Bernice Loren (1920 – May 4, 2010) was a well known American actress, director, teacher and mentor to many actors, best known for an inspirational combined performance technique, "emanating from a place of unity,"

Biography 
Bernice Loren co-founded with Roland F. Bernhagen and Marilyn Lief Kramberg Expressions, a not-for-profit theatre school:
"I developed something of a crusading spirit about the quality of theatre and of theatre practice. I think acting is at its most exciting and rewarding when, along with the ability to communicate with and affect the audience, there is a characterization so full and true that the actor may not even be recognizable from role to role."

Her initial theatre training was with Erwin Piscator and included studies with Lee Strasberg, Reiken Ben-Ari, Valerie Bettis, Marian Rich, and many others. Throughout her professional career she has continued to study, experiment, and do research for her work. From a throughout background in Stanislavski’s approach she went on to investigate various acting methods and styles, performing under and observing foreign specialists at work, among them Ono’é Baiko VII, George Devine, Yuri Zavadasky, Dimitros Rondiris, Jacques Charon. To modern dance instruction she added ballet, period manners and movement (William Burdick), Mensendieck, Yoga (Acharya and Hatha), and T’ai Chi Ch’uan. Voice and speech training was extended to include dialect studies (Milenko Rado) and singing (Margaret McCulloch).

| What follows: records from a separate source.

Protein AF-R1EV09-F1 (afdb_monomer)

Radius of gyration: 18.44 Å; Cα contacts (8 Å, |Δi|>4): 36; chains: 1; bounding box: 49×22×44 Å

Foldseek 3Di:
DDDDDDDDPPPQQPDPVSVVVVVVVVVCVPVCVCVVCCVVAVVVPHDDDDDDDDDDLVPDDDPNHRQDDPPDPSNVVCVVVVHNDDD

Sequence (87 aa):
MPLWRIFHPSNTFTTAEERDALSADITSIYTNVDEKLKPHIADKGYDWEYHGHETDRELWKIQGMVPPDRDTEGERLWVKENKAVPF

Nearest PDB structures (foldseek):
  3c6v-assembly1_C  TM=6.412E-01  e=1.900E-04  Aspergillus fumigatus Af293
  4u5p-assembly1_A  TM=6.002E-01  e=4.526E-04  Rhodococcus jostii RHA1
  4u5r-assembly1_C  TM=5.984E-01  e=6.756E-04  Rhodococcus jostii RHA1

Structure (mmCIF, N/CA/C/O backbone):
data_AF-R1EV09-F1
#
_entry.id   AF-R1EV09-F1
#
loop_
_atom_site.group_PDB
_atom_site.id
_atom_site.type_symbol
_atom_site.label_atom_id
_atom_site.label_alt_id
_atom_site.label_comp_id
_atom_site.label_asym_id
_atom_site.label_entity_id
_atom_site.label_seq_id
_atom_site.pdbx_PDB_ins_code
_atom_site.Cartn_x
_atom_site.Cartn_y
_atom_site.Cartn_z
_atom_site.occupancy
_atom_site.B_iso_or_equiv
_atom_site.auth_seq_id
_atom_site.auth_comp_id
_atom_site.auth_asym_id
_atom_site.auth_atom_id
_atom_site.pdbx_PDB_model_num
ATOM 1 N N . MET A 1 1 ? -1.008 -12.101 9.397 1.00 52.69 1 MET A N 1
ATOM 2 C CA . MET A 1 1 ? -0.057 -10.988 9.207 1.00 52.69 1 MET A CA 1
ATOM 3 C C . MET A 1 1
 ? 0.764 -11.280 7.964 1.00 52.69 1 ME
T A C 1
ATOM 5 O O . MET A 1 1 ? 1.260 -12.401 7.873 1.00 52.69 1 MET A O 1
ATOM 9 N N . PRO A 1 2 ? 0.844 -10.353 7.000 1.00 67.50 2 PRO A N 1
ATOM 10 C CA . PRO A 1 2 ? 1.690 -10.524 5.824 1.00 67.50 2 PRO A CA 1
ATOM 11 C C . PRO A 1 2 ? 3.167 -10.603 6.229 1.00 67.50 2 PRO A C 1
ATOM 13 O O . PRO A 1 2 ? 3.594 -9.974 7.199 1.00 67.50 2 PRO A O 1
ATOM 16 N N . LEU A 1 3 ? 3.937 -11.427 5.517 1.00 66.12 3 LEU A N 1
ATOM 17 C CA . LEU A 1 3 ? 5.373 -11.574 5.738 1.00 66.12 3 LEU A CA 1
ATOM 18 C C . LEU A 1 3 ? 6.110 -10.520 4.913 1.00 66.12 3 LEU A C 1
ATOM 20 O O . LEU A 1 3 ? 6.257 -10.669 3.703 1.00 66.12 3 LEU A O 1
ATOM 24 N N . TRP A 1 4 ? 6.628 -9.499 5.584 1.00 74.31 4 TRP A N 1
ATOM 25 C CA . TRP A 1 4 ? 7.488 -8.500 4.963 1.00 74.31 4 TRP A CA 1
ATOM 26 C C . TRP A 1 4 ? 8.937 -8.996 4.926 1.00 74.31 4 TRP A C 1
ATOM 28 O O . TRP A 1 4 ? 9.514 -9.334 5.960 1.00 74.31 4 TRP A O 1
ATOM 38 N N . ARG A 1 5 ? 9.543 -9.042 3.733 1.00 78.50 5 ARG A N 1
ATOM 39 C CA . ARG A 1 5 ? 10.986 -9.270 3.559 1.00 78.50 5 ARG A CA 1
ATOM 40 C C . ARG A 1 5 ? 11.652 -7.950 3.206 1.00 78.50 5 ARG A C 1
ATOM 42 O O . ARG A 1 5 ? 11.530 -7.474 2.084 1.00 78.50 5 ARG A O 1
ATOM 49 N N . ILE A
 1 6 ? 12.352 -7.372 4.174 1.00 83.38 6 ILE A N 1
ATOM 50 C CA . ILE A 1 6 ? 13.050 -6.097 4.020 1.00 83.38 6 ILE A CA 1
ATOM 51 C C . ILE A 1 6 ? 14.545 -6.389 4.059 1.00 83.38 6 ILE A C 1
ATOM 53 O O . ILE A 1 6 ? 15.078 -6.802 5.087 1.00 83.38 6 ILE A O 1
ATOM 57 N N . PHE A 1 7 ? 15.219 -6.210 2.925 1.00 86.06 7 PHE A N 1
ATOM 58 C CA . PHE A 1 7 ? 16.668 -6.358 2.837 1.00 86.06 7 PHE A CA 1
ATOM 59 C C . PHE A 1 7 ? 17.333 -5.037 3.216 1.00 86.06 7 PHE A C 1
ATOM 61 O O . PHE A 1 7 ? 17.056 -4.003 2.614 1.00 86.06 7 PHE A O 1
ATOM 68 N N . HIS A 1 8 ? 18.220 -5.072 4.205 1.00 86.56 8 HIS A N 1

Miss Loren has played over forty roles Off-Broadway and in stock and resident theatres. She has directed over twenty-five plays Off-Broadway, in stock, and in community theatres. She has taught acting, voice and speech, and movement in resident theatre companies, City College, and community theatres. As co-founder-director-manager with Marilyn Lief of a summer stock theatre in East Jordan, Michigan she was involved in every aspect of theatre work, onstage and backstage, in addition to teaching apprentices. As the director of the Professional Workshop of stage 73 she helped to formulate its experimental program, selected Workshop personnel by auditioning a large body of actors and interviewing numerous directors, and also directed along-run children’s play. She is the author of a text on voice and speech, Effective Speaking, and has written plays, stories, articles, and poems.

Famous Works

Debut 
Karen André, Night of January 16, Center Stage, East Jordan, MI, 1948.
New York Debut: Calpurnia, Julius Caesar, Everyman's Theatre, 1951.

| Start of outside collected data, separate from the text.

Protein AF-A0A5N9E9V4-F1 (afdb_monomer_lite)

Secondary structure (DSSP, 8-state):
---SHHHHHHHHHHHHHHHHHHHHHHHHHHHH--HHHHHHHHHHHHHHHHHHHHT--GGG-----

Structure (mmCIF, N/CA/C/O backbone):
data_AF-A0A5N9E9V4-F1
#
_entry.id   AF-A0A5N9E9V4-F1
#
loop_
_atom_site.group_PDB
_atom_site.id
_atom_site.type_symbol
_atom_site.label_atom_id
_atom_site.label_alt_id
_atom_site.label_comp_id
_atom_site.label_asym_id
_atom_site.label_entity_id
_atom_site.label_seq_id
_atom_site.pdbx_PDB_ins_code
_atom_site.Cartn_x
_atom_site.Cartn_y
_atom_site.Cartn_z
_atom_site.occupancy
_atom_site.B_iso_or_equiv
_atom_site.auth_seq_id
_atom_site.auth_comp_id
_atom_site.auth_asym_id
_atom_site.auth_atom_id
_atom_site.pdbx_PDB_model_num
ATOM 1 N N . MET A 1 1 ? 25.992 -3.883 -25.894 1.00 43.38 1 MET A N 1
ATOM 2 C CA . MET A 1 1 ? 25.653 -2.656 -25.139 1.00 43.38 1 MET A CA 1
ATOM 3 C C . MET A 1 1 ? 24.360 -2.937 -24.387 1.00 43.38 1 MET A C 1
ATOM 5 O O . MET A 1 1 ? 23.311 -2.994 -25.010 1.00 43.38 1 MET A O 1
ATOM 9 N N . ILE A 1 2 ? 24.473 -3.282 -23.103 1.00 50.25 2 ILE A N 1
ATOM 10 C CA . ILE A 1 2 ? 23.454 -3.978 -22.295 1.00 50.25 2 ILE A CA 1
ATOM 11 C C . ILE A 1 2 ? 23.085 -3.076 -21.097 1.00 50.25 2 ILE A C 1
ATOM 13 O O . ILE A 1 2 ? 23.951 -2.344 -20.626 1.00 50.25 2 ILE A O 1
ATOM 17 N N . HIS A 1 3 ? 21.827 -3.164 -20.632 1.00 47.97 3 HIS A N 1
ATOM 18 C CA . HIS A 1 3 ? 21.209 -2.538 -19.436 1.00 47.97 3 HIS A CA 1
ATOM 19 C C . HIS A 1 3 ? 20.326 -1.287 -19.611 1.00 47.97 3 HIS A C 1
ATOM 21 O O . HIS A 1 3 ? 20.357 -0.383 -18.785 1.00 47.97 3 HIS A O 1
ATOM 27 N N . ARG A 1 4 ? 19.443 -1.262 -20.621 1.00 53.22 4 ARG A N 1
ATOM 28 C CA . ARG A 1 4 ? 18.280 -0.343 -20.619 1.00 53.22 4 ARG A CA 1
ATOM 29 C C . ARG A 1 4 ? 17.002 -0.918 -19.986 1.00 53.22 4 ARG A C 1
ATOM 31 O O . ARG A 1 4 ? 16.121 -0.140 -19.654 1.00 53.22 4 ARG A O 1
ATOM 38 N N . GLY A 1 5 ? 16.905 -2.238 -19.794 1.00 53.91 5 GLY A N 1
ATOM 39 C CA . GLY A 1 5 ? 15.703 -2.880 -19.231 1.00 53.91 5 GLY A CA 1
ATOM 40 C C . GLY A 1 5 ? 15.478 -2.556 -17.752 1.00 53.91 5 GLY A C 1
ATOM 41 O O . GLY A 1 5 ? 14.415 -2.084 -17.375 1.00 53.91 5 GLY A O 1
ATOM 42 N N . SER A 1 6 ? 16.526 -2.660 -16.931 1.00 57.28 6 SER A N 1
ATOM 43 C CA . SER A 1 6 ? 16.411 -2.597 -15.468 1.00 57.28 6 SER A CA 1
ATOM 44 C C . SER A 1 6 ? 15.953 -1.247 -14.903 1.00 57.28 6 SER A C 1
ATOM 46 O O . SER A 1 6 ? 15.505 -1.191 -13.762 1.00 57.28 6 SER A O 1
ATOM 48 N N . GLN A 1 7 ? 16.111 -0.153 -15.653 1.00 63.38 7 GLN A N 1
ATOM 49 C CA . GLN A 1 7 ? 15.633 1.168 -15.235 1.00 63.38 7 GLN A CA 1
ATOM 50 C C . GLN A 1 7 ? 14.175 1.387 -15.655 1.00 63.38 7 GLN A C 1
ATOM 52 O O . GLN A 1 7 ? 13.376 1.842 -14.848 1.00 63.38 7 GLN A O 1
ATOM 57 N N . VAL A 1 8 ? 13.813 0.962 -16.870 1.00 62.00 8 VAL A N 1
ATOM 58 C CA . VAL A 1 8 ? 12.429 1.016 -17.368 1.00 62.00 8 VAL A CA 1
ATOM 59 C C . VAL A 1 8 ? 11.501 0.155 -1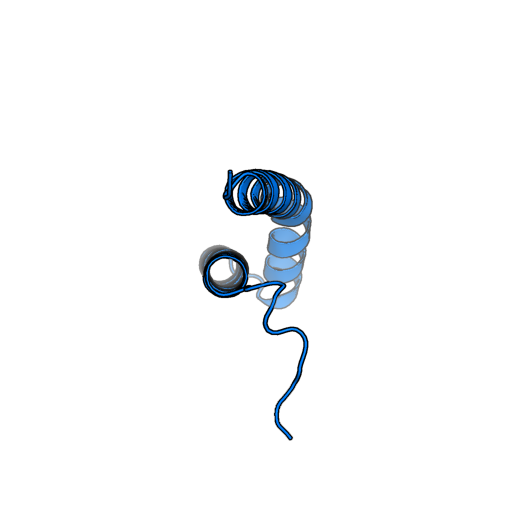6.504 1.00 62.00 8 VAL A C 1
ATOM 61 O O . VAL A 1 8 ? 10.379 0.567 -16.222 1.00 62.00 8 VAL A O 1
ATOM 64 N N . ASP A 1 9 ? 11.985 -0.990 -16.017 1.00 72.19 9 ASP A N 1
ATOM 65 C CA . ASP A 1 9 ? 11.222 -1.862 -15.117 1.00 72.19 9 ASP A CA 1
ATOM 66 C C . ASP A 1 9 ? 10.956 -1.206 -13.751 1.00 72.19 9 ASP A C 1
ATOM 68 O O . ASP A 1 9 ? 9.872 -1.363 -13.190 1.00 72.19 9 ASP A O 1
ATOM 72 N N . LYS A 1 10 ? 11.913 -0.428 -13.225 1.00 72.88 10 LYS A N 1
ATOM 73 C CA . LYS A 1 10 ? 11.736 0.327 -11.973 1.00 72.88 10 LYS A CA 1
ATOM 74 C C . LYS A 1 10 ? 10.723 1.454 -12.133 1.00 72.88 10 LYS A C 1
ATOM 76 O O . LYS A 1 10 ? 9.830 1.566 -11.300 1.00 72.88 10 LYS A O 1
ATOM 81 N N . ASP A 1 11 ? 10.824 2.227 -13.212 1.00 79.50 11 ASP A N 1
ATOM 82 C CA . ASP A 1 11 ? 9.912 3.343 -13.485 1.00 79.50 11 ASP A CA 1
ATOM 83 C C . ASP A 1 11 ? 8.471 2.840 -13.704 1.00 79.50 11 ASP A C 1
ATOM 85 O O . ASP A 1 11 ? 7.503 3.421 -13.207 1.00 79.50 11 ASP A O 1
ATOM 89 N N . ALA A 1 12 ? 8.312 1.708 -14.401 1.00 80.94 12 ALA A N 1
ATOM 90 C CA . ALA A 1 12 ? 7.015 1.059 -14.593 1.00 80.94 12 ALA A CA 1
ATOM 91 C C . ALA A 1 12 ? 6.416 0.552 -13.270 1.00 80.94 12 ALA A C 1
ATOM 93 O O . ALA A 1 12 ? 5.205 0.651 -13.050 1.00 80.94 12 ALA A O 1
ATOM 94 N N . LEU A 1 13 ? 7.259 0.026 -12.381 1.00 81.25 13 LEU A N 1
ATOM 95 C CA . LEU A 1 13 ? 6.840 -0.457 -11.073 1.00 81.25 13 LEU A CA 1
ATOM 96 C C . LEU A 1 13 ? 6.455 0.678 -10.130 1.00 81.25 13 LEU A C 1
ATOM 98 O O . LEU A 1 13 ? 5.453 0.572 -9.430 1.00 81.25 13 LEU A O 1
ATOM 102 N N . GLU A 1 14 ? 7.215 1.769 -10.138 1.00 85.56 14 GLU A N 1
ATOM 103 C CA . GLU A 1 14 ? 6.898 2.972 -9.376 1.00 85.56 14 GLU A CA 1
ATOM 104 C C . GLU A 1 14 ? 5.539 3.535 -9.807 1.00 85.56 14 GLU A C 1
ATOM 106 O O . GLU A 1 14 ? 4.663 3.735 -8.966 1.00 85.56 14 GLU A O 1
ATOM 111 N N . ALA A 1 15 ? 5.297 3.649 -11.118 1.00 87.88 15 ALA A N 1
ATOM 112 C CA . ALA A 1 15 ? 4.002 4.070 -11.652 1.00 87.88 15 ALA A CA 1
ATOM 113 C C . ALA A 1 15 ? 2.849 3.146 -11.212 1.00 87.88 15 ALA A C 1
ATOM 115 O O . ALA A 1 15 ? 1.737 3.611 -10.937 1.00 87.88 15 ALA A O 1
ATOM 116 N N . LEU A 1 16 ? 3.104 1.837 -11.119 1.00 86.31 16 LEU A N 1
ATOM 117 C CA . LEU A 1 16 ? 2.133 0.857 -10.640 1.00 86.31 16 LEU A CA 1
ATOM 118 C C . LEU A 1 16 ? 1.865 1.026 -9.137 1.00 86.31 16 LEU A C 1
ATOM 120 O O . LEU A 1 16 ? 0.704 1.109 -8.734 1.00 86.31 16 LEU A O 1
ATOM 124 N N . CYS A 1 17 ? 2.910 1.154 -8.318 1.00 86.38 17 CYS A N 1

Principal Stage Appearances
Ruth, Blithe Spirit, 1948; Judith, Hay Fever, 1949; Toinette, The Imaginary Invalid, 1949; Tracy, The Philadelphia Story, 1949; Marian, Parlor Story, Miriam, Guest in the House, 1949—all at Center Stage, East Jordan, MI; Mrs. Brown, Claudia, Centre Playhouse, Rockville Centre, NY, 1950; Veta Louise, Harvey, Palm Tree Playhouse, Sarasota, FL, 1952; Anne, The Milky Way, Palm Tree Playhouse, Sarasota, FL, 1952; Sue, All My Sons, Palm Tree Playhouse, Sarasota, FL1952; Tatiana, The Anniversary, Contemporary, New York, 1955; Marguerite Ida/Helena Annabel, Doctor Faustus Lights the Lights, Carnegie Chapter Hall, New York, 1958; Aunt Sarah, One Foot in America, Brooklyn Academy of Music, 1959; Chorus of Women, Electra, IASTA, New York, 1961; Eurydice, Antigone, Stage 73, New York, 1966.

Directed
All My Sons, 1948; Voice of the Turtle, 1948; Arsenic and Old Lace, 1948; Angel Street, 1949; Home of the Brave, 1949; My Sister Eileen, 1949; The Importance of Being Earnest, 1949; Guest in the House, 1949—all at Center Stage, East Jordan, MI; Hello Out There, Equity Library, New York, 1954; The Enchanted Forest, Stage 73, New York, 1962; Aspects of Theatre, Expressions Theatre, New York, 1964; Theatre Offerings, Expressions Theatre, New York, 1976.

Television Debut
The Marble Faun.

Related Theatrical Career
Teaching Theatre - City College of New York, 1955–68; School for Creative Communication, New York, 1982–2010; Expressions, School for Theatre Arts, New York, 1972-2010.

Books
Toward Greater Theatre Appreciation, 1954; Effective Speaking, 1963.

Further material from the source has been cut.